Date with Sundance

Former Jayhawk's edgy cinematic debut earns trips to prestigious festivals

Gary Huggins found a unique way to pass the time while working at the Kansas City, Kansas, Public Library. The fledgling filmmaker would study the patrons and then imagine ways to cast them in different movies.

“It’s a real ‘colorful’ mix of people, races and backgrounds,” Huggins says. “They all seemed like naturals.”

One regular in particular intrigued him.

“He looked like a low-level drug dealer,” Huggins says of Santiago Vasquez. “But he came in looking for the video of Akira Kurosawa’s ‘Sugata Sanshiro’. There was a weird disconnect, like, ‘Wow, this thug has really great taste!'”

“I think Gary was taken aback,” Vasquez recalls. “I had long hair past my shoulders and a beard. I have an accent. I’m asking him all these questions about all these different films from Japan and South America. I never told him that I was a police officer, and at that time I was working undercover in narcotics.”

The men developed an ongoing friendship, and several years later Vasquez revealed his secret.

“I think I made him show me his badge because I didn’t believe him,” the 38-year-old Huggins admits. “He was pretty convincing.”

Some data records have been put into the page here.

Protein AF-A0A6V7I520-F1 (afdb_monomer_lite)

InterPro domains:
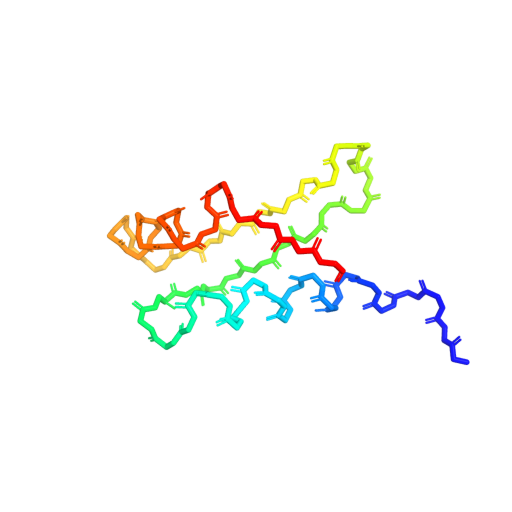  IPR012677 Nucleotide-binding alpha-beta plait domain superfamily [G3DSA:3.30.70.330] (1-61)
  IPR035979 RNA-binding domain superfamily [SSF54928] (11-61)
  IPR052277 Inner Nuclear Membrane ESCRT-Associated Protein [PTHR13428] (3-61)

Structure (mmCIF, N/CA/C/O backbone):
data_AF-A0A6V7I520-F1
#
_entry.id   AF-A0A6V7I520-F1
#
loop_
_atom_site.group_PDB
_atom_site.id
_atom_site.type_symbol
_atom_site.label_atom_id
_atom_site.label_alt_id
_atom_site.label_comp_id
_atom_site.label_asym_id
_atom_site.label_entity_id
_atom_site.label_seq_id
_atom_site.pdbx_PDB_ins_code
_atom_site.Cartn_x
_atom_site.Cartn_y
_atom_site.Cartn_z
_atom_site.occupancy
_atom_site.B_iso_or_equiv
_atom_site.auth_seq_id
_atom_site.auth_comp_id
_atom_site.auth_asym_id
_atom_site.auth_atom_id
_atom_site.pdbx_PDB_model_num
ATOM 1 N N . GLU A 1 1 ? 21.058 14.985 -7.068 1.00 44.34 1 GLU A N 1
ATOM 2 C CA . GLU A 1 1 ? 19.689 14.636 -6.642 1.00 44.34 1 GLU A CA 1
ATOM 3 C C . GLU A 1 1 ? 19.399 13.264 -7.220 1.00 44.34 1 GLU A C 1
ATOM 5 O O . GLU A 1 1 ? 19.504 13.105 -8.428 1.00 44.34 1 GLU A O 1
ATOM 10 N N . PHE A 1 2 ? 19.298 12.240 -6.373 1.00 49.59 2 PHE A N 1
ATOM 11 C CA . PHE A 1 2 ? 19.407 10.851 -6.821 1.00 49.59 2 PHE A CA 1
ATOM 12 C C . PHE A 1 2 ? 18.061 10.320 -7.323 1.00 49.59 2 PHE A C 1
ATOM 14 O O . PHE A 1 2 ? 17.035 10.496 -6.681 1.00 49.59 2 PHE A O 1
ATOM 21 N N . GLU A 1 3 ? 18.115 9.597 -8.436 1.00 54.66 3 GLU A N 1
ATOM 22 C CA . GLU A 1 3 ? 17.053 8.882 -9.168 1.00 54.66 3 GLU A CA 1
ATOM 23 C C . GLU A 1 3 ? 16.257 7.835 -8.336 1.00 54.66 3 GLU A C 1
ATOM 25 O O . GLU A 1 3 ? 15.502 7.0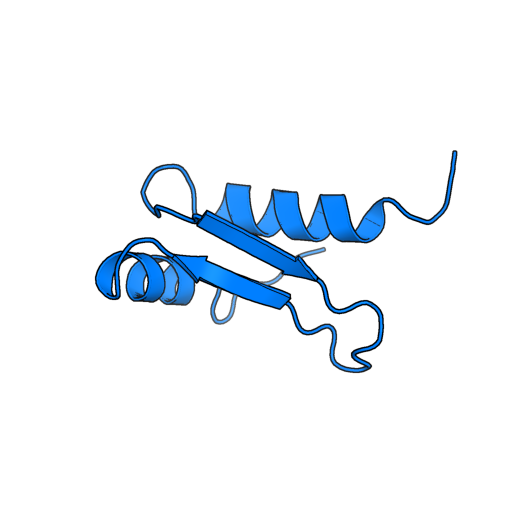37 -8.880 1.00 54.66 3 GLU A O 1
ATOM 30 N N . ASN A 1 4 ? 16.414 7.813 -7.006 1.00 59.97 4 ASN A N 1
ATOM 31 C CA . ASN A 1 4 ? 15.960 6.746 -6.105 1.00 59.97 4 ASN A CA 1
ATOM 32 C C . ASN A 1 4 ? 14.714 7.087 -5.260 1.00 59.97 4 ASN A C 1
ATOM 34 O O . ASN A 1 4 ? 14.251 6.225 -4.519 1.00 59.97 4 ASN A O 1
ATOM 38 N N . ASP A 1 5 ? 14.158 8.297 -5.364 1.00 82.75 5 ASP A N 1
ATOM 39 C CA . ASP A 1 5 ? 13.023 8.746 -4.532 1.00 82.75 5 ASP A CA 1
ATOM 40 C C . ASP A 1 5 ? 11.635 8.448 -5.131 1.00 82.75 5 ASP A C 1
ATOM 42 O O . ASP A 1 5 ? 10.608 8.771 -4.534 1.00 82.75 5 ASP A O 1
ATOM 46 N N . TRP A 1 6 ? 11.555 7.818 -6.307 1.00 87.94 6 TRP A N 1
ATOM 47 C CA . TRP A 1 6 ? 10.263 7.538 -6.954 1.00 87.94 6 TRP A CA 1
ATOM 48 C C . TRP A 1 6 ? 9.354 6.654 -6.089 1.00 87.94 6 TRP A C 1
ATOM 50 O O . TRP A 1 6 ? 8.141 6.827 -6.073 1.00 87.94 6 TRP A O 1
ATOM 60 N N . GLU A 1 7 ? 9.931 5.739 -5.314 1.00 90.88 7 GLU A N 1
ATOM 61 C CA . GLU A 1 7 ? 9.173 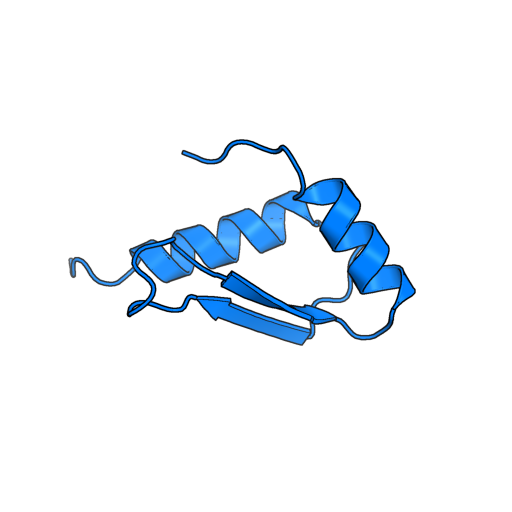4.892 -4.395 1.00 90.88 7 GLU A CA 1
ATOM 62 C C . GLU A 1 7 ? 8.598 5.653 -3.206 1.00 90.88 7 GLU A C 1
ATOM 64 O O . GLU A 1 7 ? 7.604 5.211 -2.633 1.00 90.88 7 GLU A O 1
ATOM 69 N N . ILE A 1 8 ? 9.241 6.754 -2.808 1.00 92.19 8 ILE A N 1
ATOM 70 C CA . ILE A 1 8 ? 8.740 7.621 -1.747 1.00 92.19 8 ILE A CA 1
ATOM 71 C C . ILE A 1 8 ? 7.530 8.363 -2.300 1.00 92.19 8 ILE A C 1
ATOM 73 O O . ILE A 1 8 ? 6.480 8.313 -1.679 1.00 92.19 8 ILE A O 1
ATOM 77 N N . LYS A 1 9 ? 7.599 8.867 -3.541 1.00 92.25 9 LYS A N 1
ATOM 78 C CA . LYS A 1 9 ? 6.428 9.448 -4.221 1.00 92.25 9 LYS A CA 1
ATOM 79 C C . LYS A 1 9 ? 5.254 8.472 -4.318 1.00 92.25 9 LYS A C 1
ATOM 81 O O . LYS A 1 9 ? 4.118 8.859 -4.075 1.00 92.25 9 LYS A O 1
ATOM 86 N N . VAL A 1 10 ? 5.516 7.200 -4.635 1.00 93.75 10 VAL A N 1
ATOM 87 C CA . VAL A 1 10 ? 4.468 6.163 -4.665 1.00 93.75 10 VAL A CA 1
ATOM 88 C C . VAL A 1 10 ? 3.884 5.921 -3.268 1.00 93.75 10 VAL A C 1
ATOM 90 O O . VAL A 1 10 ? 2.671 5.778 -3.128 1.00 93.75 10 VAL A O 1
ATOM 93 N N . GLN A 1 11 ? 4.718 5.882 -2.226 1.00 94.50 11 GLN A N 1
ATOM 94 C CA . GLN A 1 11 ? 4.248 5.745 -0.842 1.00 94.50 11 GLN A CA 1
ATOM 95 C C . GLN A 1 11 ? 3.405 6.946 -0.407 1.00 94.50 11 GLN A C 1
ATOM 97 O O . GLN A 1 11 ? 2.321 6.750 0.141 1.00 94.50 11 GLN A O 1
ATOM 102 N N . ASP A 1 12 ? 3.866 8.160 -0.697 1.00 94.06 12 ASP A N 1
ATOM 103 C CA . ASP A 1 12 ? 3.171 9.402 -0.372 1.00 94.06 12 ASP A CA 1
ATOM 104 C C . ASP A 1 12 ? 1.817 9.465 -1.080 1.00 94.06 12 ASP A C 1
ATOM 106 O O . ASP A 1 12 ? 0.799 9.694 -0.434 1.00 94.06 12 ASP A O 1
ATOM 110 N N . ALA A 1 13 ? 1.758 9.121 -2.368 1.00 94.06 13 ALA A N 1
ATOM 111 C CA . ALA A 1 13 ? 0.507 9.072 -3.120 1.00 94.06 13 ALA A CA 1
ATOM 112 C C . ALA A 1 13 ? -0.506 8.078 -2.535 1.00 94.06 13 ALA A C 1
ATOM 114 O O . ALA A 1 13 ? -1.707 8.355 -2.462 1.00 94.06 13 ALA A O 1
ATOM 115 N N . VAL A 1 14 ? -0.033 6.912 -2.085 1.00 94.94 14 VAL A N 1
ATOM 116 C CA . VAL 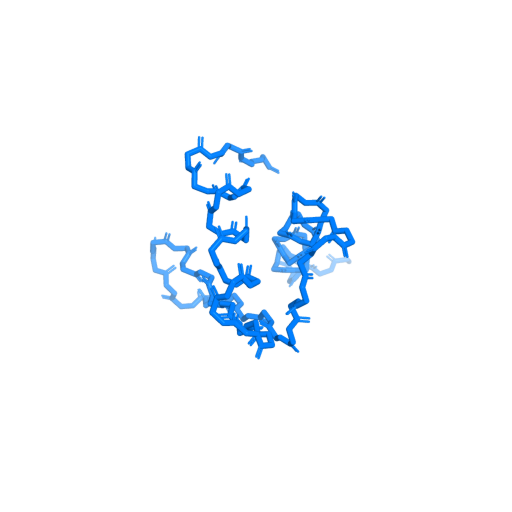A 1 14 ? -0.876 5.923 -1.402 1.00 94.94 14 VAL A CA 1
ATOM 117 C C . VAL A 1 14 ? -1.419 6.486 -0.086 1.00 94.94 14 VAL A C 1
ATOM 119 O O . VAL A 1 14 ? -2.608 6.311 0.203 1.00 94.94 14 VAL A O 1
ATOM 122 N N . LEU A 1 15 ? -0.579 7.166 0.700 1.00 94.81 15 LEU A N 1
ATOM 123 C CA . LEU A 1 15 ? -0.969 7.786 1.968 1.00 94.81 15 LEU A CA 1
ATOM 124 C C . LEU A 1 15 ? -1.981 8.917 1.754 1.00 94.81 15 LEU A C 1
ATOM 126 O O . LEU A 1 15 ? -3.022 8.929 2.411 1.00 94.81 15 LEU A O 1
ATOM 130 N N . GLU A 1 16 ? -1.728 9.811 0.800 1.00 94.50 16 GLU A N 1
ATOM 131 C CA . GLU A 1 16 ? -2.625 10.910 0.437 1.00 94.50 16 GLU A CA 1
ATOM 132 C C . GLU A 1 16 ? -3.994 10.394 -0.010 1.00 94.50 16 GLU A C 1
ATOM 134 O O . GLU A 1 16 ? -5.030 10.907 0.418 1.00 94.50 16 GLU A O 1
ATOM 139 N N . LYS A 1 17 ? -4.020 9.337 -0.831 1.00 93.69 17 LYS A N 1
ATOM 140 C CA . LYS A 1 17 ? -5.271 8.780 -1.351 1.00 93.69 17 LYS A CA 1
ATOM 141 C C . LYS A 1 17 ? -6.105 8.085 -0.280 1.00 93.69 17 LYS A C 1
ATOM 143 O O . LYS A 1 17 ? -7.332 8.176 -0.299 1.00 93.69 17 LYS A O 1
ATOM 148 N N . CYS A 1 18 ? -5.452 7.370 0.633 1.00 94.62 18 CYS A N 1
ATOM 149 C CA . CYS A 1 18 ? -6.130 6.697 1.737 1.00 94.62 18 CYS A CA 1
ATOM 150 C C . CYS A 1 18 ? -6.598 7.688 2.816 1.00 94.62 18 CYS A C 1
ATOM 152 O O . CYS A 1 18 ? -7.631 7.459 3.453 1.00 94.62 18 CYS A O 1
ATOM 154 N N . GLY A 1 19 ? -5.869 8.794 2.992 1.00 91.44 19 GLY A N 1
ATOM 155 C CA . GLY A 1 19 ? -6.154 9.828 3.980 1.00 91.44 19 GLY A CA 1
ATOM 156 C C . GLY A 1 19 ? -6.118 9.318 5.425 1.00 91.44 19 GLY A C 1
ATOM 157 O O . GLY A 1 19 ? -5.712 8.194 5.720 1.00 91.44 19 GLY A O 1
ATOM 158 N N . GLU A 1 20 ? -6.596 10.142 6.358 1.00 90.56 20 GLU A N 1
ATOM 159 C CA . GLU A 1 20 ? -6.550 9.848 7.803 1.00 90.56 20 GLU A CA 1
ATOM 160 C C . GLU A 1 20 ? -7.510 8.725 8.246 1.00 90.56 20 GLU A C 1
ATOM 162 O O . GLU A 1 20 ? -7.426 8.221 9.367 1.00 90.56 20 GLU A O 1
ATOM 167 N N . ASN A 1 21 ? -8.420 8.301 7.363 1.00 87.81 21 ASN A N 1
ATOM 168 C CA . ASN A 1 21 ? -9.466 7.318 7.662 1.00 87.81 21 ASN A CA 1
ATOM 169 C C . ASN A 1 21 ? -8.989 5.859 7.609 1.00 87.81 21 ASN A C 1
ATOM 171 O O . ASN A 1 21 ? -9.760 4.953 7.945 1.00 87.81 21 ASN A O 1
ATOM 175 N N . VAL A 1 22 ? -7.755 5.620 7.159 1.00 95.94 22 VAL A N 1
ATOM 176 C CA . VAL A 1 22 ? -7.181 4.283 6.986 1.00 95.94 22 VAL A CA 1
ATOM 177 C C . VAL A 1 22 ? -5.939 4.142 7.852 1.00 95.94 22 VAL A C 1
ATOM 179 O O . VAL A 1 22 ? -4.951 4.855 7.686 1.00 95.94 22 VAL A O 1
ATOM 182 N N . ARG A 1 23 ? -5.944 3.162 8.759 1.00 96.94 23 ARG A N 1
ATOM 183 C CA . ARG A 1 23 ? -4.783 2.870 9.610 1.00 96.94 23 ARG A CA 1
ATOM 184 C C . ARG A 1 23 ? -3.785 1.964 8.883 1.00 96.94 23 ARG A C 1
ATOM 186 O O . ARG A 1 23 ? -3.781 0.746 9.082 1.00 96.94 23 ARG A O 1
ATOM 193 N N . ILE A 1 24 ? -2.927 2.560 8.058 1.00 97.31 24 ILE A N 1
ATOM 194 C CA . ILE A 1 24 ? -1.808 1.870 7.395 1.00 97.31 24 ILE A CA 1
ATOM 195 C C . ILE A 1 24 ? -0.627 1.765 8.371 1.00 97.31 24 ILE A C 1
ATOM 197 O O . ILE A 1 24 ? -0.215 2.749 8.976 1.00 97.31 24 ILE A O 1
ATOM 201 N N . LEU A 1 25 ? -0.090 0.557 8.543 1.00 97.31 25 LEU A N 1
ATOM 202 C CA . LEU A 1 25 ? 1.049 0.260 9.418 1.00 97.31 25 LEU A CA 1
ATOM 203 C C . LEU A 1 25 ? 2.374 0.169 8.657 1.00 97.31 25 LEU A C 1
ATOM 205 O O . LEU A 1 25 ? 3.427 0.431 9.229 1.00 97.31 25 LEU A O 1
ATOM 209 N N . HIS A 1 26 ? 2.336 -0.280 7.402 1.00 97.12 26 HIS A N 1
ATOM 210 C CA . HIS A 1 26 ? 3.529 -0.450 6.576 1.00 97.12 26 HIS A CA 1
ATOM 211 C C . HIS A 1 26 ? 3.168 -0.414 5.092 1.00 97.1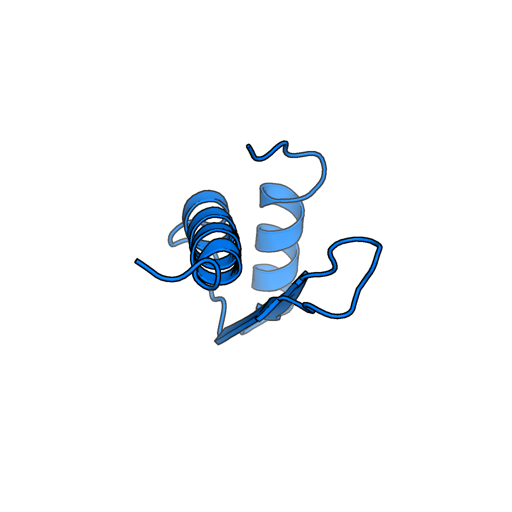2 26 HIS A C 1
ATOM 213 O O . HIS A 1 26 ? 2.164 -1.009 4.692 1.00 97.12 26 HIS A O 1
ATOM 219 N N . ILE A 1 27 ? 4.020 0.220 4.286 1.00 96.62 27 ILE A N 1
ATOM 220 C CA . ILE A 1 27 ? 3.948 0.222 2.824 1.00 96.62 27 ILE A CA 1
ATOM 221 C C . ILE A 1 27 ? 5.297 -0.259 2.294 1.00 96.62 27 ILE A C 1
ATOM 223 O O . ILE A 1 27 ? 6.347 0.167 2.768 1.00 96.62 27 ILE A O 1
ATOM 227 N N . LYS A 1 28 ? 5.278 -1.163 1.314 1.00 96.19 28 LYS A N 1
ATOM 228 C CA . LYS A 1 28 ? 6.479 -1.622 0.618 1.00 96.19 28 LYS A CA 1
ATOM 229 C C . LYS A 1 28 ? 6.269 -1.572 -0.882 1.00 96.19 28 LYS A C 1
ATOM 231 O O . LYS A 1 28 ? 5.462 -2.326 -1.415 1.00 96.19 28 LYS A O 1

Now Huggins has cast the talented role-player Vasquez in a real movie. It’s proved to be quite a successful step for both men.

Their edgy cinematic collaboration, “First Date,” will make its debut Jan. 20 at the 2006 Sundance Film Festival. Following its six-show run in Utah, the cast and crew trek to the Clermont-Ferrand Film Festival in France – Europe’s most comprehensive short-film event.

The face of Santiago Vasquez, as portrayed in the movie poster for First

“I had absolutely no reason to think I’d get in to either,” says Huggins, who attended Kansas University in 1986 before dropping out. “I shot it on a borrowed camera. I edited it on a borrowed iMac.”

“First Date” is one of only 20 narrative shorts selected by Sundance from around 4,500 entries the festival receives. Huggins competes against some familiar faces in his category. Oscar-winning actress Gwyneth Paltrow showcases her directorial debut “Dealbreaker.” And comedian Bob Odenkirk (“Mr. Show”) introduces his Holocaust Museum-set comedy “The Pity Card.”

Oddly enough, both these pictures also are about first dates.

Huggins says, “We might have to duke it out.”

Undercover actor

Huggins’ library experiences also provided the springboard for the story.

“One of the jobs was monitoring computer usage,” the Kansas City native recalls. “So a lot of scruffy, down-on-their luck individuals would be typing away. Occasionally, you’d catch over their shoulders, ‘Just got out of a high-powered lunch and am trying to grab a few minutes at my desk before I have to go to a high-powered meeting. Can’t wait to see you tonight.’ Stuff like that made me wonder: Who were they talking to? How did it get started? Who was on the other end? Who did they think was on the other end?”

“First Date” follows a volatile ex-con (Vasquez) who arranges an encounter with an underage boy (Tian Wei) he met online. Lacking a car, he must beg, borrow, steal (and do worse things) to keep the date.

Nearly every cast member in the picture is one of Huggins’ former library patrons.

“In the beginning I was reluctant to play in the film,” says Vasquez, who is still a KCK police officer but no longer works undercover. “This is a total amoral character – though it has nothing to do with his homosexuality.”

The Venezuelan native and Baker University graduate is used to playing similarly sketchy individuals. During his eight years undercover – three at street level in KCK and five years with a federal task force – Vasquez posed as an array of drug dealers, assassins and male prostitutes.

“Believe me, I was the best,” the 41-year-old says. “But you are conducting an illegal transaction in a legal way. If you are immoral, guess what? You never come back. You forget you are actually acting.”

Price of admission

Vasquez will join Huggins on the trips to Park City, Utah, and Clermont-Ferrand, France. In order to help lighten the cost of the expedition, the “First Date” team is holding a fundraiser tonight at Record Bar in Westport.

“It’s just staggeringly expensive to go,” Huggins says. “We’ve got a condo at Sundance, and it’s probably costing more than the film.”

The director has no illusions that his drama will get picked up by a major studio, whereas the French festival is attended by around 2,500 broadcasters from around the world who are there specifically to buy short films.

As for America’s most acclaimed film festival, Huggins says, “If anybody has a chance of anything good happening at Sundance, I think it would be Santiago. He’s great onscreen and equally impressive off the screen.”

Huggins claims his lead actor taught him an important lesson when it comes to evaluating people based on their appearance.

He advises, “Be nice to the thug. You never know, he might be a cop.”